Chypre : pourquoi la taxe sur les épargnants est remise en cause

Une statue caricaturant la chancelière allemande, Angela Merkel, et le président chypriote, Nicos Anastasiades, est présentée lors d\'un carnaval à Limassol (Chypre), le 17 mars 2013.
Une statue caricaturant la chancelière allemande, Angela Merkel, et le président chypriote, Nicos Anastasiades, est présentée lors d'un carnaval à Limassol (Chypre), le 17 mars 2013. (YIANNIS KOURTOGLOU / AFP)

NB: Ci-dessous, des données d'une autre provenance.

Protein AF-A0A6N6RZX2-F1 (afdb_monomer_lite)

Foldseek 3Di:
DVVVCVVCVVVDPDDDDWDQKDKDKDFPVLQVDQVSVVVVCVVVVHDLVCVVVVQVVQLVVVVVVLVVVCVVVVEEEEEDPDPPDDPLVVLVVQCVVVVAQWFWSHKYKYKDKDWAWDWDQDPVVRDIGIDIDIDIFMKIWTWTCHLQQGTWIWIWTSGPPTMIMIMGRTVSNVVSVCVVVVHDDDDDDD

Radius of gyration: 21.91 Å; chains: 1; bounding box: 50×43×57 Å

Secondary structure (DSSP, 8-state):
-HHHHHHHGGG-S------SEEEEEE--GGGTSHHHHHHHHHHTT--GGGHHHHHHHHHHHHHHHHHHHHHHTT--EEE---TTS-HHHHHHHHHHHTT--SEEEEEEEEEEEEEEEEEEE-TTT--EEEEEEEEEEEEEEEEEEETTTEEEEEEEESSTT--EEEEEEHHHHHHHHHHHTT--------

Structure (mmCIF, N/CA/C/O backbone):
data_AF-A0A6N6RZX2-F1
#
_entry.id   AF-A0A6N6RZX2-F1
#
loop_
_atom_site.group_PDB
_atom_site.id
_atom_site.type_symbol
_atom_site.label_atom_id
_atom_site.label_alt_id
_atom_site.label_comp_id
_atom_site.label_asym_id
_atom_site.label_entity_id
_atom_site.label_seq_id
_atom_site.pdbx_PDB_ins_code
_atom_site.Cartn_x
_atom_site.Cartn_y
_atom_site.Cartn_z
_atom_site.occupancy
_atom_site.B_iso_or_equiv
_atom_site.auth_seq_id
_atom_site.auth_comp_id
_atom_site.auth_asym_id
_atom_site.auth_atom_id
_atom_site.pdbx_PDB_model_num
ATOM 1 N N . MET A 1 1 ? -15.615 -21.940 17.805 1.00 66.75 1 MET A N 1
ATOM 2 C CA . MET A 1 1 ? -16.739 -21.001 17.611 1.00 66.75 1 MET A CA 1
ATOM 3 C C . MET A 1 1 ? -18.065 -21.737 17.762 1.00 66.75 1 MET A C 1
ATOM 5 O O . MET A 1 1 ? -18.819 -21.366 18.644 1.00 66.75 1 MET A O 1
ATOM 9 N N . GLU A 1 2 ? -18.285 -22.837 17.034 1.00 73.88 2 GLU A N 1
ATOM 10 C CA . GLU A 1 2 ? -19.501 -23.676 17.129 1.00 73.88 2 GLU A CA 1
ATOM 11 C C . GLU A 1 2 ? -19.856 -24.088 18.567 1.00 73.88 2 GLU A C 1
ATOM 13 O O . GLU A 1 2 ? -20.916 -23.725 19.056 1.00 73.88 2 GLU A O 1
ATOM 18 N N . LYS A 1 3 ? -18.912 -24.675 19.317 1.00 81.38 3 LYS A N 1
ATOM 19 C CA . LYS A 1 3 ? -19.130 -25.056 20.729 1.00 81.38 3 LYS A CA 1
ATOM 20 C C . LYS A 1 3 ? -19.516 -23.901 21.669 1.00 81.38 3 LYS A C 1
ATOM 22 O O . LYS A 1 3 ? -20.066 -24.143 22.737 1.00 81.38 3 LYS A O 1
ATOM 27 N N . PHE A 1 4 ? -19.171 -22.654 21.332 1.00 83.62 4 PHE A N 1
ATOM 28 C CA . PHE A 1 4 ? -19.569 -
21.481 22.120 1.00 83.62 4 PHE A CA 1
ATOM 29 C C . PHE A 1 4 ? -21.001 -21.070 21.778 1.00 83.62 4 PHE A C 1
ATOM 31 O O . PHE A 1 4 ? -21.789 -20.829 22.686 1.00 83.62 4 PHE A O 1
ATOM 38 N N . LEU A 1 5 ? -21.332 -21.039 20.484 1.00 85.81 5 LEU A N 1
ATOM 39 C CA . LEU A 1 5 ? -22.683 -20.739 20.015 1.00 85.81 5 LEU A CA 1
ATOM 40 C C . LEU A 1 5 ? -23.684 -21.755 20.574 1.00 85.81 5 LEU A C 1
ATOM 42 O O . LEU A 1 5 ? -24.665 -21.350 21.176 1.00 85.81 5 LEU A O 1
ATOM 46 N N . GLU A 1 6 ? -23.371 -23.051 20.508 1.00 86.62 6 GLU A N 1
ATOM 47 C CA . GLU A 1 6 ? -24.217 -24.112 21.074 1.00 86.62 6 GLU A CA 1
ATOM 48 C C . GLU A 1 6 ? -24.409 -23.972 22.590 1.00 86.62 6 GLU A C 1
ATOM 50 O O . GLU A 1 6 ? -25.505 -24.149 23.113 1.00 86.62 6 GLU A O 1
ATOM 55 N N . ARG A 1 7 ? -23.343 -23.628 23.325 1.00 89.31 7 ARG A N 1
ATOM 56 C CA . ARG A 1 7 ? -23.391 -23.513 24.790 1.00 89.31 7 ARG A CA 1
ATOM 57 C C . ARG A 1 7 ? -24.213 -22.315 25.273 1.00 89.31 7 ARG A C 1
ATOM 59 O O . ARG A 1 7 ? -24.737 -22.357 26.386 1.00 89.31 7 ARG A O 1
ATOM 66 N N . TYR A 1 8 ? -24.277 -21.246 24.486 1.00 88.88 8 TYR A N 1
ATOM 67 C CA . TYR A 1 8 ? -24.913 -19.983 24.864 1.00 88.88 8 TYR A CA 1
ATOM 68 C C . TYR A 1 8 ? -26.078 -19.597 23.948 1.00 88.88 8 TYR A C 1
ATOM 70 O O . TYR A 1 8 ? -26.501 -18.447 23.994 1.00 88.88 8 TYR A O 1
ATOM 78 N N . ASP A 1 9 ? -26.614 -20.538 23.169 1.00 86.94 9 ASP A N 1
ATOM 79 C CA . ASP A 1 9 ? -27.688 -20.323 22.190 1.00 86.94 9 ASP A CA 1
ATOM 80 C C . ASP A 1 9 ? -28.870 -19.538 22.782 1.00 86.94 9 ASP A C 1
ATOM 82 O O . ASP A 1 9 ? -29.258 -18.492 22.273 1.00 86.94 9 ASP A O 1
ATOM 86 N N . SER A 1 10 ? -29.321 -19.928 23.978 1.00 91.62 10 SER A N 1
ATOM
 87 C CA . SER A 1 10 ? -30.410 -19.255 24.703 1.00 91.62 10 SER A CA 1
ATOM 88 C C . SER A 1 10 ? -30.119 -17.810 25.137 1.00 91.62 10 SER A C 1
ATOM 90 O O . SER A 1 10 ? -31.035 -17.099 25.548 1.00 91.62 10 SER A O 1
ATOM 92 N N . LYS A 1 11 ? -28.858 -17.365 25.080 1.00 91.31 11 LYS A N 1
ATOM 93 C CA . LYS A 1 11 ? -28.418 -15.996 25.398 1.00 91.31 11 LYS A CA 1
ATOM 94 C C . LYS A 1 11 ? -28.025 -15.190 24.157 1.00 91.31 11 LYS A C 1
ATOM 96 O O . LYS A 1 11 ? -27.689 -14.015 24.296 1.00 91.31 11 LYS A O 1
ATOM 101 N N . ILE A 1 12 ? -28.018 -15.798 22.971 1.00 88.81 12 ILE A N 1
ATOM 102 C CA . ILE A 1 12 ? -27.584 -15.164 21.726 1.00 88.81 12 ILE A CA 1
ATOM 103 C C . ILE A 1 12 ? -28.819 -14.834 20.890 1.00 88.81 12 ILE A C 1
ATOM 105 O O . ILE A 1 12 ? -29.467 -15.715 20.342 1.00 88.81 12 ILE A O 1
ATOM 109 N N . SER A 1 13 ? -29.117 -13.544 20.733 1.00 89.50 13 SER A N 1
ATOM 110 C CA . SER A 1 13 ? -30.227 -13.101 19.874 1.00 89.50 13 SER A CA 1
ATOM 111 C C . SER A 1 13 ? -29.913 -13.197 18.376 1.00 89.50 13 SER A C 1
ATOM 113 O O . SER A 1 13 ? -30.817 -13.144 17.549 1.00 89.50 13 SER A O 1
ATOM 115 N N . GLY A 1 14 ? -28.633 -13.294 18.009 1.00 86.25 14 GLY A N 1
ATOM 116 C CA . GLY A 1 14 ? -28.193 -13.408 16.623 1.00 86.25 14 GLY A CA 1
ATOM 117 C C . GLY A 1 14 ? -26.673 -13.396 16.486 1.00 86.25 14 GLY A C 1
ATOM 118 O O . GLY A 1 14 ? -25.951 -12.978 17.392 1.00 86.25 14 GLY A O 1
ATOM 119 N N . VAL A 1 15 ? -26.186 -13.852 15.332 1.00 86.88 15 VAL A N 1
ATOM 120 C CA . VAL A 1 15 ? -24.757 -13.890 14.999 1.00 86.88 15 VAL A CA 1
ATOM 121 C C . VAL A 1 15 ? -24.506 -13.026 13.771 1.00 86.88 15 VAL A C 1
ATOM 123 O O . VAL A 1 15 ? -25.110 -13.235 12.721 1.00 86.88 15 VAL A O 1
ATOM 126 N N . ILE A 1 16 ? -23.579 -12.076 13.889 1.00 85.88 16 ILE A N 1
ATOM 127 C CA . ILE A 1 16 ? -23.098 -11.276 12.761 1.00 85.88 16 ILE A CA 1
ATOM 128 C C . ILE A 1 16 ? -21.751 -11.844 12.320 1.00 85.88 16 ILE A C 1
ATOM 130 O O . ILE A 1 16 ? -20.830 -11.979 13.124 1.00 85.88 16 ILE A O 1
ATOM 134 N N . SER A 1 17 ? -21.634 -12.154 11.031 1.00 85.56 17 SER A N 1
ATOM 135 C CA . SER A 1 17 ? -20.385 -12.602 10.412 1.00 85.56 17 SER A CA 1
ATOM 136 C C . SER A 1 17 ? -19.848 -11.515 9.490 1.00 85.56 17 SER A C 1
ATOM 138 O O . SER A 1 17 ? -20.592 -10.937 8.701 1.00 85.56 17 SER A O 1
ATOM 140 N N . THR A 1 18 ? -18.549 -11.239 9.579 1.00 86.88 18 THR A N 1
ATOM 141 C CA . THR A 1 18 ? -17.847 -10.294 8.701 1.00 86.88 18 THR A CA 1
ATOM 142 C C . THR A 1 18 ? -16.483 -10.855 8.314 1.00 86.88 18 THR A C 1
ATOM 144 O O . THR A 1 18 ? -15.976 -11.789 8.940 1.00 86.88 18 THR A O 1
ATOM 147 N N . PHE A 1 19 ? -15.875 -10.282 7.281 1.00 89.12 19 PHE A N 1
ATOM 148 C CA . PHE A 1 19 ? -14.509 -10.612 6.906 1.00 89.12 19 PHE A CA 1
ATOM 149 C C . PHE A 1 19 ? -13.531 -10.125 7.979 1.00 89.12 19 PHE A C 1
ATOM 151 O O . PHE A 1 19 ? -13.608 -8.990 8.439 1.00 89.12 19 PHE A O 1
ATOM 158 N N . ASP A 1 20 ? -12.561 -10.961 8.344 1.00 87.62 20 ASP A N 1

Proposée samedi en échange d'un prêt européen de 10 milliards d'euros, la taxe sur les dépôts bancaires devrait être rejetée mardi par le Parlement chypriote, alors que la Troïka a proposé de la revoir.

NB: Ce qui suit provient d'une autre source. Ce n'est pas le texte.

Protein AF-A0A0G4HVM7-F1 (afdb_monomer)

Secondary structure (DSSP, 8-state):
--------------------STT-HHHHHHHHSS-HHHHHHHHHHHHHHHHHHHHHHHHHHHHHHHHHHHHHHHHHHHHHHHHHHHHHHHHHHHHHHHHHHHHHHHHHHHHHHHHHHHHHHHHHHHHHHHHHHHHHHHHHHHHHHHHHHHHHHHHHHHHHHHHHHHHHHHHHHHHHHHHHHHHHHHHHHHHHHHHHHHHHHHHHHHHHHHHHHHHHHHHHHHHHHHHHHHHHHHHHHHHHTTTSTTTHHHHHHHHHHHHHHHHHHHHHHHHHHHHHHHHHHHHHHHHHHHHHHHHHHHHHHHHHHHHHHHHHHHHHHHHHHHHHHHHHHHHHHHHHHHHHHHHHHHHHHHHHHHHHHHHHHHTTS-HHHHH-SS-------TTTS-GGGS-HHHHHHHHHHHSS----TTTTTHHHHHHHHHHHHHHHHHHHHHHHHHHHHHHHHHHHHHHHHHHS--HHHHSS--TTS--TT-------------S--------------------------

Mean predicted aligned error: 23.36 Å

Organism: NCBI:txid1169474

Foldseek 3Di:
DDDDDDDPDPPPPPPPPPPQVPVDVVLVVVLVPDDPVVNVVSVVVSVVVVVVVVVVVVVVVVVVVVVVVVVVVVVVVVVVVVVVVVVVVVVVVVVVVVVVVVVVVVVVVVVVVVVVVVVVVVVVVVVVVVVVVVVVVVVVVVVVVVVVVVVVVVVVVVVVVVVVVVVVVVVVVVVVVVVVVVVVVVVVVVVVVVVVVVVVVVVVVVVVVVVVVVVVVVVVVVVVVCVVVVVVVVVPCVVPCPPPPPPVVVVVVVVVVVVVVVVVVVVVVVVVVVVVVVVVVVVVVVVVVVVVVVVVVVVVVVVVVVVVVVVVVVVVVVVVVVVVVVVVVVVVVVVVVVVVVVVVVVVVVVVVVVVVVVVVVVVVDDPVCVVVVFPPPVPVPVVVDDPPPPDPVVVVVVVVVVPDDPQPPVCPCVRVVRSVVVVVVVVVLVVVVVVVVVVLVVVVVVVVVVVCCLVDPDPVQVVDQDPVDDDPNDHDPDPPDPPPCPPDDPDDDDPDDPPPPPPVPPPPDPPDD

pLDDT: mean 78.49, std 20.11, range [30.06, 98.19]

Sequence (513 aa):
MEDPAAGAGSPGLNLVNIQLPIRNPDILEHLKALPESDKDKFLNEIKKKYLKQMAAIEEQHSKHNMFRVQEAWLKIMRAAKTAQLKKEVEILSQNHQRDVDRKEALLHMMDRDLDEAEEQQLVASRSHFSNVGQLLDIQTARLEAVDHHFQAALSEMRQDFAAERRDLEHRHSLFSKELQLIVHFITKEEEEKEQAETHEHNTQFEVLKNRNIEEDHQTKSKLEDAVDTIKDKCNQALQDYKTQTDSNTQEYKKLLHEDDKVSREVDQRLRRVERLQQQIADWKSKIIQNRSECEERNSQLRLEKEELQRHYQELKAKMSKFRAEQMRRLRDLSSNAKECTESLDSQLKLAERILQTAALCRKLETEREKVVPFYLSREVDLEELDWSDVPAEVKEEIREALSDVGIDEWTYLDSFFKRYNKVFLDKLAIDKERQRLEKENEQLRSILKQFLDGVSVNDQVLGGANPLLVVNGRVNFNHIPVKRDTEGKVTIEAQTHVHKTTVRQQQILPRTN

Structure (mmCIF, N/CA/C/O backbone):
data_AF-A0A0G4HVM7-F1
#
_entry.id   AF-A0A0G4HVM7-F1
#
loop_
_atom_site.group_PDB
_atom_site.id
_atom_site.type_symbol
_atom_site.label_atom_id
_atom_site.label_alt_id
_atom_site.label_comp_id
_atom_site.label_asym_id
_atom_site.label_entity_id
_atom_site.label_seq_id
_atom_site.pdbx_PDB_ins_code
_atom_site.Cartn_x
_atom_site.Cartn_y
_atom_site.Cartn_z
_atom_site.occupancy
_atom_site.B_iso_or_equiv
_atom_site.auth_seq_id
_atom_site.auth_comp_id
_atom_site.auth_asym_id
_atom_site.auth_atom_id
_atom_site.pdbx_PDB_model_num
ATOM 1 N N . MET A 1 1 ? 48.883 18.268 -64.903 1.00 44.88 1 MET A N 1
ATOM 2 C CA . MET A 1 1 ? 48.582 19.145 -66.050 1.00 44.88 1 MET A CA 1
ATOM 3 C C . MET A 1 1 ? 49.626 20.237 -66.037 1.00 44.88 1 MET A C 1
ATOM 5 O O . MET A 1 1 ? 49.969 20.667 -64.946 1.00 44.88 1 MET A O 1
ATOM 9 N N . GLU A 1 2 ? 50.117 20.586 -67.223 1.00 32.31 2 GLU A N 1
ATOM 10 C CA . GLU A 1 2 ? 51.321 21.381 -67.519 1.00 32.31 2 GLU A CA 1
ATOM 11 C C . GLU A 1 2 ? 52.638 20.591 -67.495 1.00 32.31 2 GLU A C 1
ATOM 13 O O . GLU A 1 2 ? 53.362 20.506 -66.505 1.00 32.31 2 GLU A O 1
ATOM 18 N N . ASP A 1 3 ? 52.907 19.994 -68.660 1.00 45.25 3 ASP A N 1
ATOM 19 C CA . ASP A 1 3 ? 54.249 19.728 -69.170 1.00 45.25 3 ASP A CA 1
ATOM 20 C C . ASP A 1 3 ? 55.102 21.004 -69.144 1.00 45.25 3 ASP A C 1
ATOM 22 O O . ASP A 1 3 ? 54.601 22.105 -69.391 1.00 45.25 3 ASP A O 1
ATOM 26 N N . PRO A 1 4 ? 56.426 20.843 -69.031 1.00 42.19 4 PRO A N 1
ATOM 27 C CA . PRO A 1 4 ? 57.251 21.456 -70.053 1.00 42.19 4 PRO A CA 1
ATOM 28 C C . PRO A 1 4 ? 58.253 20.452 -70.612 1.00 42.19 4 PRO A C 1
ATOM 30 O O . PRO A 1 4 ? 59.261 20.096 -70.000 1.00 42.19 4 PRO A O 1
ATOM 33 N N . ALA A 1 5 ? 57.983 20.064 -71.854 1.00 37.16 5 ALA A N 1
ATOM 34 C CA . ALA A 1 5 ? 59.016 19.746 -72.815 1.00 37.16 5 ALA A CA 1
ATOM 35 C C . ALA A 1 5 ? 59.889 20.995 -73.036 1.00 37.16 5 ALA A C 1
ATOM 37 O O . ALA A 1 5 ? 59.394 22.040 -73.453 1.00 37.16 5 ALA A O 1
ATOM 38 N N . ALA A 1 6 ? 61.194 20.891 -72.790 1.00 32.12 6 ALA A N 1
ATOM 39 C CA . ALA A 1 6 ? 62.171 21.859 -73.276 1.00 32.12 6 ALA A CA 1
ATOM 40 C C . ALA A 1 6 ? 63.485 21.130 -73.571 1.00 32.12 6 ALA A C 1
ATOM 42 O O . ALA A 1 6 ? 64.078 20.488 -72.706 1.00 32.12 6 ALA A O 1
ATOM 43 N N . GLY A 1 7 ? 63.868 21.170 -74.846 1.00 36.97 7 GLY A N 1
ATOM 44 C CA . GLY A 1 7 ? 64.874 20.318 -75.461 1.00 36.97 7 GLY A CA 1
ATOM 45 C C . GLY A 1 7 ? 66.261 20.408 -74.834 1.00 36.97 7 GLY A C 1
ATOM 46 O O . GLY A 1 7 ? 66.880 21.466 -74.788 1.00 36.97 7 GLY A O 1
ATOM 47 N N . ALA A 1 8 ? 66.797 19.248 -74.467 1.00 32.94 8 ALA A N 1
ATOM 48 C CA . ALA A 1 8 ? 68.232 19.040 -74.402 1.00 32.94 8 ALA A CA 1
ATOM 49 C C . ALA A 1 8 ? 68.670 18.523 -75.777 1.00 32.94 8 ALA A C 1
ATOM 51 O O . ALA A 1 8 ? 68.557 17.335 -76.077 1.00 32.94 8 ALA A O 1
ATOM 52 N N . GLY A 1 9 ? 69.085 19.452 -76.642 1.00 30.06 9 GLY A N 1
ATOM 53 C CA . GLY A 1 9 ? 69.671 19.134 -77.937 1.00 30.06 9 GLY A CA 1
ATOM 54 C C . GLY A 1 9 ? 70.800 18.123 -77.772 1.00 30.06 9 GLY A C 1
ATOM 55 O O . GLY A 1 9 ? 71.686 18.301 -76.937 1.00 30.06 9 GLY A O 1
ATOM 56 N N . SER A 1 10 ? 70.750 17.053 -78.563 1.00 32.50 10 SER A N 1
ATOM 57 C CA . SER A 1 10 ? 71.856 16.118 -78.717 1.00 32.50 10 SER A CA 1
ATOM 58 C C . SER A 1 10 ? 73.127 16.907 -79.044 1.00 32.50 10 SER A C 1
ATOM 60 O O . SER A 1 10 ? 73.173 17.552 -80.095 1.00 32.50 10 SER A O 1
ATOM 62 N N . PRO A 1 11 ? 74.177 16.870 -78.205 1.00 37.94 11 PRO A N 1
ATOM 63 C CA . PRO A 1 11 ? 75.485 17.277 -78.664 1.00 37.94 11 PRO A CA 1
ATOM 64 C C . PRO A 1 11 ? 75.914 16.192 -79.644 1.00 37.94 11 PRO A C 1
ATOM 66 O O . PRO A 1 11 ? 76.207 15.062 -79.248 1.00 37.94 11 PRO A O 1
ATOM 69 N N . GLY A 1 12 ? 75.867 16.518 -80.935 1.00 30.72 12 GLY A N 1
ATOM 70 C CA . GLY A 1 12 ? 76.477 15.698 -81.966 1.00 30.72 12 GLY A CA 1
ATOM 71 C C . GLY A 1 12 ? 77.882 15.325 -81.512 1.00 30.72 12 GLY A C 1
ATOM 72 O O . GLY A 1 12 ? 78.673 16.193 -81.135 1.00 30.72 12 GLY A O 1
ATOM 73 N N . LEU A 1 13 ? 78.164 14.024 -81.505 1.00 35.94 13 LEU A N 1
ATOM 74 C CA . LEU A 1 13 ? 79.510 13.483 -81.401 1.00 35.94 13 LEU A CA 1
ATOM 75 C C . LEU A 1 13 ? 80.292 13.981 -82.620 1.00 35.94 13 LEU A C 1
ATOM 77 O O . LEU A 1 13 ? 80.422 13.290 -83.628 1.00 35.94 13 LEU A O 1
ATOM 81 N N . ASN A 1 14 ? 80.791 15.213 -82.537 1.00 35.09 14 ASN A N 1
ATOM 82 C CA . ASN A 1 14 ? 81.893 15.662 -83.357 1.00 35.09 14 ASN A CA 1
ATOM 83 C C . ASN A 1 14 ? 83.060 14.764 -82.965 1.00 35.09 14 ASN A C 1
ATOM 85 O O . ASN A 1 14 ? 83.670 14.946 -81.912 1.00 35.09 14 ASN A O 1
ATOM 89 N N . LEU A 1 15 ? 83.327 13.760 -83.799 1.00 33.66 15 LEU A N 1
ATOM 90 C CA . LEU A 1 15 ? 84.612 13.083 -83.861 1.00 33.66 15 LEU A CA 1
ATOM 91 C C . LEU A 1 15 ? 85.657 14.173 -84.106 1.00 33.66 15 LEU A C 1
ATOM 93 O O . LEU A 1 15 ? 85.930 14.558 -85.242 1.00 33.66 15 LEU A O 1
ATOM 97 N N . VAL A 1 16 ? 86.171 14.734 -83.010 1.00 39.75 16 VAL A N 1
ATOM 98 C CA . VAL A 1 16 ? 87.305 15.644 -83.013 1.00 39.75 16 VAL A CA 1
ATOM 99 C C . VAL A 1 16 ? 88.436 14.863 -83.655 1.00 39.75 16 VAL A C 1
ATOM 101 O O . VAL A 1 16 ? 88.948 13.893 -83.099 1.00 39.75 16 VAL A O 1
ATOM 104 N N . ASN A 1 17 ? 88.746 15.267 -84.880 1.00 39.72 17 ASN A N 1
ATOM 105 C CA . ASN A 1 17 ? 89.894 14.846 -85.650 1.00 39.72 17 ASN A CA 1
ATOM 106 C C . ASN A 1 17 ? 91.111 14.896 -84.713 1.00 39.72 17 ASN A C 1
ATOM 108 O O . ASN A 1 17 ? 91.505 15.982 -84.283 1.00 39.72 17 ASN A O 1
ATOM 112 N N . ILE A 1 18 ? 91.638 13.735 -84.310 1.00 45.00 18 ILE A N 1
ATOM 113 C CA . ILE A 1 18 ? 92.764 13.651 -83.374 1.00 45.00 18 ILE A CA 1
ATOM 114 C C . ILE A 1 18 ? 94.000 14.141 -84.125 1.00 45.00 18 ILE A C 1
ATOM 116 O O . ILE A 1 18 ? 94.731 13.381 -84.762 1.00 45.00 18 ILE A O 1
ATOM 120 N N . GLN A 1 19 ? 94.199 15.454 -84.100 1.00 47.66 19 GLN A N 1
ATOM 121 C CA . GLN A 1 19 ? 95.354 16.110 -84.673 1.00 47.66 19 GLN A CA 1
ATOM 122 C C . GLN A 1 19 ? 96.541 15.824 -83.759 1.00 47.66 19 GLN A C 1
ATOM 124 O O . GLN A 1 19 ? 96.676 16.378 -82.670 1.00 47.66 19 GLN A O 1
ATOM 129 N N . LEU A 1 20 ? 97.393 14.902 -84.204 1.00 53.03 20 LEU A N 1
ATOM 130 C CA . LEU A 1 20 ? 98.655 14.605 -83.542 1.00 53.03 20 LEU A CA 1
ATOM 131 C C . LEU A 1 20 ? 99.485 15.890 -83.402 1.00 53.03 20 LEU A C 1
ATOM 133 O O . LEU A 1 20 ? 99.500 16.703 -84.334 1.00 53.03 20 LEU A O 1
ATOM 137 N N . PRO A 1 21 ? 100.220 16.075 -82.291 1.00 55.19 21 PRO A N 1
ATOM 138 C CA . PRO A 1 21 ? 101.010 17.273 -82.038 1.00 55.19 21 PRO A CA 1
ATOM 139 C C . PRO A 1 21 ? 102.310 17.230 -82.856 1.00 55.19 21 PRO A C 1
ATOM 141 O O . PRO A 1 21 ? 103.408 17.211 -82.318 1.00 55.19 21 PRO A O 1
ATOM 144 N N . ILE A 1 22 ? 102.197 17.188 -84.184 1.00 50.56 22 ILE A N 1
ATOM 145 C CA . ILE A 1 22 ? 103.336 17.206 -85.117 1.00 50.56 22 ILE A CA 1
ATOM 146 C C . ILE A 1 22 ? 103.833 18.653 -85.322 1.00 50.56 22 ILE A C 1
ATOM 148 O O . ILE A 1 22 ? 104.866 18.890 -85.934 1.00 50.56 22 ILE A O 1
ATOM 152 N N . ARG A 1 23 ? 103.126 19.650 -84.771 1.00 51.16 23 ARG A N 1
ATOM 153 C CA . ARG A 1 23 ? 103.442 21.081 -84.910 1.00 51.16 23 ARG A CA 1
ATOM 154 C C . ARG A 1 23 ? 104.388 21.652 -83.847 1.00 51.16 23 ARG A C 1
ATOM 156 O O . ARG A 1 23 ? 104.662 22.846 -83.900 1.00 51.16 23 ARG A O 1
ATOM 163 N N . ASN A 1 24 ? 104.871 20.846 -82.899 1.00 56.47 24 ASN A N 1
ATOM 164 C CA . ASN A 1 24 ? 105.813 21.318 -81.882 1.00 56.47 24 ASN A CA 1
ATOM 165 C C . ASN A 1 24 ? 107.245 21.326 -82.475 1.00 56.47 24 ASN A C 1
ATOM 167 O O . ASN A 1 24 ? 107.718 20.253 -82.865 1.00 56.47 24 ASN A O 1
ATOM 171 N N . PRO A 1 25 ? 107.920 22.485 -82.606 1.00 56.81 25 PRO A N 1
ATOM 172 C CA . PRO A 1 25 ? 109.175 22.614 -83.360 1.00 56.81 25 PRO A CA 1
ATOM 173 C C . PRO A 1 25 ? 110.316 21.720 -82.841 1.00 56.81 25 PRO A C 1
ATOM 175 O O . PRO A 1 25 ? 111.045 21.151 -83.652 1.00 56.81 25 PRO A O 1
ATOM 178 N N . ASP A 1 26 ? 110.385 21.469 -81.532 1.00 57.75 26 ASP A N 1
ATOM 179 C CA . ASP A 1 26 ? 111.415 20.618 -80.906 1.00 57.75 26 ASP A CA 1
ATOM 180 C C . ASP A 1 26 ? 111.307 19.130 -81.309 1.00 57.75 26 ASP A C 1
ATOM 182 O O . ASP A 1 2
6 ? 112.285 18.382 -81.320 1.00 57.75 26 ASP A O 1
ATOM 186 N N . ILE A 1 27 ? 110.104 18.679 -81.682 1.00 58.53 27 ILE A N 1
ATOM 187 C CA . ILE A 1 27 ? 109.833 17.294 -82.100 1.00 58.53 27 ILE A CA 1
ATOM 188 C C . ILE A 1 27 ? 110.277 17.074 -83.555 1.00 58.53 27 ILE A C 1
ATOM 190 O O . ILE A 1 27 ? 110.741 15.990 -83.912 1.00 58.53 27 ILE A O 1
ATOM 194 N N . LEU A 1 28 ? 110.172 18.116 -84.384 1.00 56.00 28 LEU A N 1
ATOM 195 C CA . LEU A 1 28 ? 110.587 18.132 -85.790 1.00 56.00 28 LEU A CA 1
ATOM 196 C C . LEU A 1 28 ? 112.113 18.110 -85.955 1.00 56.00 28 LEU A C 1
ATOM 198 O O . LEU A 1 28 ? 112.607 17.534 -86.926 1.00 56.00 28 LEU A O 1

Ce devait être une chambre de validation ; ce sera sans doute un peloton d'exécution. Le Parlement chypriote s'apprête, mardi 19 mars, à mettre fin à la courte vie du projet initial de taxe sur les dépôts bancaires, négocié samedi avec les pays de l'Eurogroupe dans le cadre d'un plan de renflouement de 10 milliards d'euros. Lundi, face à l'impopularité de cette mesure, Chypre et la Troïka (FMI, BCE, UE) avaient déjà entamé une marche arrière. Francetv info vous explique les raisons de ce revirement.

Calmer la fronde des opinions publiques

"Mais pourquoi est-ce qu'ils toucheraient à nos économies ? De quel droit ?" L'annonce de la taxe, qui prévoit de toucher la totalité des épargnants, même les plus modestes, a suscité la stupéfaction et la colère des habitants chypriotes. Lundi, des centaines d'entre eux se sont massés devant le Parlement à Nicosie pour protester contre "l'ordre néolibéral".

L'inquiétude ne s'est pas arrêtée aux frontières de l'île méditerranéenne. Au Royaume-Uni, le gouvernement a tenté de rassurer ses militaires installés à Chypre en leur promettant des indemnisations, comme le rapporte le Daily Mail (en anglais), qui évoque un "braquage de banque" et un "raid scandaleux". Surtout, un vent de panique a soufflé lundi sur l'ensemble de la zone euro, notamment face aux possibles répercussions sur la confiance dans le système bancaire.

Donner une deuxième chance à Chypre

Si la machine arrière permet de rassurer les populations et d'épargner (temporairement) leur portefeuille, elle constitue aussi un message d'apaisement adressé à Nicosie. "Comment [Chypre] finance sa contribution, comment il la répartit, c'est l'affaire du gouvernement chypriote", a ainsi précisé lundi le gouvernement allemand, à l'instar du ministre des Finances français, Pierre Moscovici. En clair, tant que la somme de 5,8 milliards d'euros que rapporterait la taxe est réunie, la Troïka sera satisfaite. Et, en douce, elle reconnaît que cette mesure était une erreur politique.

Le gouvernement chypriote a donc l'occasion de revoir les seuils et les taux appliqués dans une nouvelle mouture du projet, afin de ne pas toucher aux épargnants les moins dotés. Lors des négociations avec la Troïka, dans la nuit de vendredi à samedi, le président chypriote avait refusé de cibler uniquement (et plus fortement) les comptes des plus riches, de peur de plomber l'attractivité de l'île, selon le Financial Times (article abonnés, en anglais). 

Ne pas froisser Moscou

S'il est un pays bien au fait de l'attractivité fiscale de Chypre, c'est la Russie. Moscou a qualifié lundi d'"injuste" et de "dangereuse" l'idée d'une taxe sur les dépôts bancaires, qui coûterait 2 milliards d'euros aux fortunes russes placées sur l'île. Sur les 68 milliards d'euros de dépôts dans les banques chypriotes, 40% appartiennent en effet à des Russes, selon Le Figaro

Le ministre des Finances chypriote, Michalis Sarris, est attendu à Moscou mardi pour y négocier, selon les médias russes, un nouveau prêt de la Russie à l'île, en renfort du plan négocié avec la Troïka. Avant cela, il devra rassurer son homologue Anton Silouanov, qui a menacé de revenir sur sa proposition d'assouplir les conditions du crédit de 2,5 milliards de dollars accordé à Nicosie en 2011. Il devra aussi s'expliquer sur la nouvelle mouture du projet de taxe, qui pourrait viser davantage les plus riches (et donc nombre de Russes). Le plus dur est bien, désormais, de trancher entre les intérêts des uns et des autres, a priori inconciliables.